Researchers have said for the first time an experimental vaccine has cut the risk of infection with the deadly Aids virus.
US military and Thai health officials told a news conference in Bangkok that the vaccine cut the risk of becoming infected with HIV by more than 31%.
The result came after the world's largest Aids vaccine trial of more than 16,000 volunteers in Thailand.
Recent failures led many scientists to think such a vaccine might never be possible.

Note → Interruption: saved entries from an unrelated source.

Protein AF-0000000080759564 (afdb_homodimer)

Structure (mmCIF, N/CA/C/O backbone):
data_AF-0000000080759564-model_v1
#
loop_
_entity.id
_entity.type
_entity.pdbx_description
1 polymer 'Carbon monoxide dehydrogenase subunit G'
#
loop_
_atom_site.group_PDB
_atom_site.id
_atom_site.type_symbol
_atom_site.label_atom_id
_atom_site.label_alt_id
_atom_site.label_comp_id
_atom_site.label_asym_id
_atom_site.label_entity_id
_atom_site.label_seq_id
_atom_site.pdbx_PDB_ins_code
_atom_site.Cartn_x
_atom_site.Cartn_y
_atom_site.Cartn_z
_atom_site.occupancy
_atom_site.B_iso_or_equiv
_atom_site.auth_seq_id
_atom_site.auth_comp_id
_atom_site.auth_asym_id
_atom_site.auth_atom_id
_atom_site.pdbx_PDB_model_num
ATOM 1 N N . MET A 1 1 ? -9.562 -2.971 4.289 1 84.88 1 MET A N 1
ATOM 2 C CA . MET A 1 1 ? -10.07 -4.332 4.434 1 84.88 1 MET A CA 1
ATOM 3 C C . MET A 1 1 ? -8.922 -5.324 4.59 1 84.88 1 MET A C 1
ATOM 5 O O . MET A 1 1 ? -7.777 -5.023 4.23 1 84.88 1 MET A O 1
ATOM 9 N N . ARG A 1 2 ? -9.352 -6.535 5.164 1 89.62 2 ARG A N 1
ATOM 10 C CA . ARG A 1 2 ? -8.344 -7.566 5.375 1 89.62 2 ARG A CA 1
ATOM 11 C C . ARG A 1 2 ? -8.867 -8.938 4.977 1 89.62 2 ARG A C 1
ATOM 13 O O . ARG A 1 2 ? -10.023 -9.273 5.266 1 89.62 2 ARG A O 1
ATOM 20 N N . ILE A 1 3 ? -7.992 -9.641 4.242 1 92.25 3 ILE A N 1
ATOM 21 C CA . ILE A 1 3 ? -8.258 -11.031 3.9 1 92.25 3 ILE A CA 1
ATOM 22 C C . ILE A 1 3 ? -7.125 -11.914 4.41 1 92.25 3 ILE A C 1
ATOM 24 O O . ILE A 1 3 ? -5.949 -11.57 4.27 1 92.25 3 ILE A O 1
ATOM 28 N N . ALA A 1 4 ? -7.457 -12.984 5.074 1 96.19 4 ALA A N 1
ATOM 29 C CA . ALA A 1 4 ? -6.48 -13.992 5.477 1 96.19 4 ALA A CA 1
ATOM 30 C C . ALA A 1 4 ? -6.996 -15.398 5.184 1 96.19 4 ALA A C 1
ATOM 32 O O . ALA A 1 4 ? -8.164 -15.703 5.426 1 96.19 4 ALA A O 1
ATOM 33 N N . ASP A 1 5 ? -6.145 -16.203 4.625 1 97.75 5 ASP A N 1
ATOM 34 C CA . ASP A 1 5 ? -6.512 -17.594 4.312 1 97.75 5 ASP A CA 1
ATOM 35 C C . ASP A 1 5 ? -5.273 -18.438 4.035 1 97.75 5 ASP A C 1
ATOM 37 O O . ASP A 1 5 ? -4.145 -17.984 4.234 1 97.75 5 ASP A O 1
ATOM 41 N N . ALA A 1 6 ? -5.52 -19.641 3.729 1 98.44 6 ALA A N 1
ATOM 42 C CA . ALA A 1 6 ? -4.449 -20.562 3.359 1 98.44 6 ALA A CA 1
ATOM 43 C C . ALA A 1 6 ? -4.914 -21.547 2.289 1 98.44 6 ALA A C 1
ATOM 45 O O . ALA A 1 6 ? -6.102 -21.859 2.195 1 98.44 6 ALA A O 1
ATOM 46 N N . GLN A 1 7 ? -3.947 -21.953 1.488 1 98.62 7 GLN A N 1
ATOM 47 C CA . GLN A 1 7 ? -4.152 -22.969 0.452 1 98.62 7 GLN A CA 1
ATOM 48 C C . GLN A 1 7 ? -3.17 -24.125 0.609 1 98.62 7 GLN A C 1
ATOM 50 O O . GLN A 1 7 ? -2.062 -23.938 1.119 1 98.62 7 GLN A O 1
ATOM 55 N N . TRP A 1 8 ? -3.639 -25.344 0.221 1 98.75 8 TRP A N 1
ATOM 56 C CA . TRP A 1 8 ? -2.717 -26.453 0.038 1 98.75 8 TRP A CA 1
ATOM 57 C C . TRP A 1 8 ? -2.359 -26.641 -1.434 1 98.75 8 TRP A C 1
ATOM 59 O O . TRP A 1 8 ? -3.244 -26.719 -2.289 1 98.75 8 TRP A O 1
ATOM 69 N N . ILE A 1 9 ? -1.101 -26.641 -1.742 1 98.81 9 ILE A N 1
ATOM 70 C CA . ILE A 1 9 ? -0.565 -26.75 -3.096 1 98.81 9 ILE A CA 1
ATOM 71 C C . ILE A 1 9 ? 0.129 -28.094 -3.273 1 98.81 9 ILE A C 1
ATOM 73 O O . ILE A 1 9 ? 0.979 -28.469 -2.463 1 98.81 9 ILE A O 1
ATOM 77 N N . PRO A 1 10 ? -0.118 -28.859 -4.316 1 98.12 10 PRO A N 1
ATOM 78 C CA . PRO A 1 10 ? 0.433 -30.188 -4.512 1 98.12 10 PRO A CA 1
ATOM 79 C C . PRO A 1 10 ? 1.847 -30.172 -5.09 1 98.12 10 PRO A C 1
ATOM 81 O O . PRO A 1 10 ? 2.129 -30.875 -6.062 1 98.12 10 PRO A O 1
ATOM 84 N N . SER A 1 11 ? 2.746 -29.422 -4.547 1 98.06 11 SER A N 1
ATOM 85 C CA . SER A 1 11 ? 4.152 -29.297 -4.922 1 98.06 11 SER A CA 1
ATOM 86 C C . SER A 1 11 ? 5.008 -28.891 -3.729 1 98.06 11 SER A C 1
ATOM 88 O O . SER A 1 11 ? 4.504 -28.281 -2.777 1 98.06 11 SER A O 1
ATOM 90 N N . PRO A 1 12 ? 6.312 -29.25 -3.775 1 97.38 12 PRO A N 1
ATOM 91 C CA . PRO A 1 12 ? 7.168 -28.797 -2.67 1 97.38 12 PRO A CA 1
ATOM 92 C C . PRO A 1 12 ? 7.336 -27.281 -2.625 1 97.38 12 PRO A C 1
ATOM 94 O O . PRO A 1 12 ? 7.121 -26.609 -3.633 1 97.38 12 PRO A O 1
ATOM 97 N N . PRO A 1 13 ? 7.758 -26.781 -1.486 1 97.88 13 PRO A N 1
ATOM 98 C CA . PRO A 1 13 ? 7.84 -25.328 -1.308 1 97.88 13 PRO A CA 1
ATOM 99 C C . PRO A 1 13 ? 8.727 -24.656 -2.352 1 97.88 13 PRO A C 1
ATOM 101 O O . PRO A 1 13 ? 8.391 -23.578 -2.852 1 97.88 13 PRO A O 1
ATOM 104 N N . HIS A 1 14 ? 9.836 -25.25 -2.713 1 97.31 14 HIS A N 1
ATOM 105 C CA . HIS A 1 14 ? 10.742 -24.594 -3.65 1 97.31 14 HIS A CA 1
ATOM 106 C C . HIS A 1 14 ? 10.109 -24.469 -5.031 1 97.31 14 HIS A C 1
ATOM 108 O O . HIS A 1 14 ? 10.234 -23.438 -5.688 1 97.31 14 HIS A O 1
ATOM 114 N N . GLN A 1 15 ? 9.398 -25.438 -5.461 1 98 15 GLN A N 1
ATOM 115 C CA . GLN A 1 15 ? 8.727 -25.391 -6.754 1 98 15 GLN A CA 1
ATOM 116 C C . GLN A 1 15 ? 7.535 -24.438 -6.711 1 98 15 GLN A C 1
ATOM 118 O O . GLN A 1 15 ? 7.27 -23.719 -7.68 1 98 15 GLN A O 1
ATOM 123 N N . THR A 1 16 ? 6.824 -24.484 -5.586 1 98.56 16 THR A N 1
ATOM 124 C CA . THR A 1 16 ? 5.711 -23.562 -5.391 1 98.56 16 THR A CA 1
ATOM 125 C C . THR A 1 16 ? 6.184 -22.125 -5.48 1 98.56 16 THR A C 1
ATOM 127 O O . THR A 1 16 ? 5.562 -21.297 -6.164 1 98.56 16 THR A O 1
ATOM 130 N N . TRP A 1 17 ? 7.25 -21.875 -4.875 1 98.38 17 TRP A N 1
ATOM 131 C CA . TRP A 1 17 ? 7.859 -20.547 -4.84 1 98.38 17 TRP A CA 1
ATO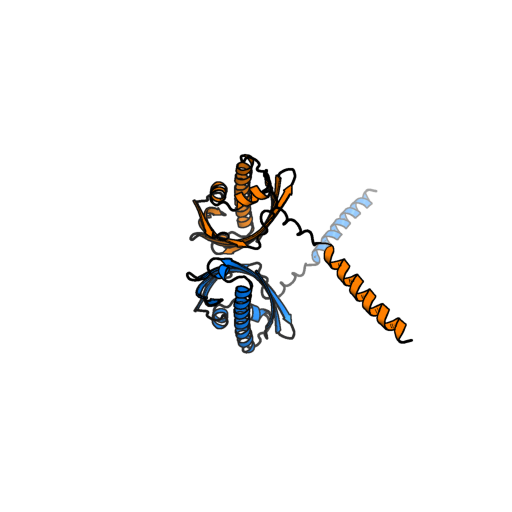M 132 C C . TRP A 1 17 ? 8.242 -20.078 -6.242 1 98.38 17 TRP A C 1
ATOM 134 O O . TRP A 1 17 ? 7.891 -18.969 -6.656 1 98.38 17 TRP A O 1
ATOM 144 N N . ASP A 1 18 ? 8.891 -20.922 -6.949 1 97.62 18 ASP A N 1
ATOM 145 C CA . ASP A 1 18 ? 9.336 -20.578 -8.297 1 97.62 18 ASP A CA 1
ATOM 146 C C . ASP A 1 18 ? 8.148 -20.25 -9.203 1 97.62 18 ASP A C 1
ATOM 148 O O . ASP A 1 18 ? 8.188 -19.281 -9.969 1 97.62 18 ASP A O 1
ATOM 152 N N . ALA A 1 19 ? 7.172 -21.016 -9.039 1 98.44 19 ALA A N 1
ATOM 153 C CA . ALA A 1 19 ? 5.988 -20.844 -9.875 1 98.44 19 ALA A CA 1
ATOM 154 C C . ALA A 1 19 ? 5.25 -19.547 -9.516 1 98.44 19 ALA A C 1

Even though the benefit is modest, "it's the first evidence that we could have a safe and effective preventive vaccine", military spokesman Jerome Kim said in a telephone interview.
He helped lead the study for the US Army, which sponsored it with the National Institute of Allergy and Infectious Diseases.
The institute's director, Dr Anthony Fauci, warned that this is "not the end of the road" but said he was surprised and very pleased by the outcome. It gives me cautious optimism about the possibility of improving this result" and developing a more effective Aids vaccine, Dr Fauci said. "This is something that we can do."
Even a marginally helpful vaccine could have a big impact. Every day, 7,500 people worldwide are newly infected with HIV; 2 million died of Aids in 2007, the UN agency UNAids estimates.
The Thailand Ministry of Public Health conducted the study, which used strains of HIV common in Thailand. Whether such a vaccine would work against other strains in the US, Africa or elsewhere in the world is unknown, scientists stressed.
The study tested a two-vaccine combo in a "prime-boost" approach, where the first one primes the immune system to attack HIV and the second one strengthens the response. They are ALVAC, from Sanofi Pasteur, the vaccine division of French drugmaker Sanofi-Aventis; and AIDSVAX, originally developed by VaxGen, and now held by Global Solutions for Infectious Diseases, a non-profit founded by some former VaxGen employees.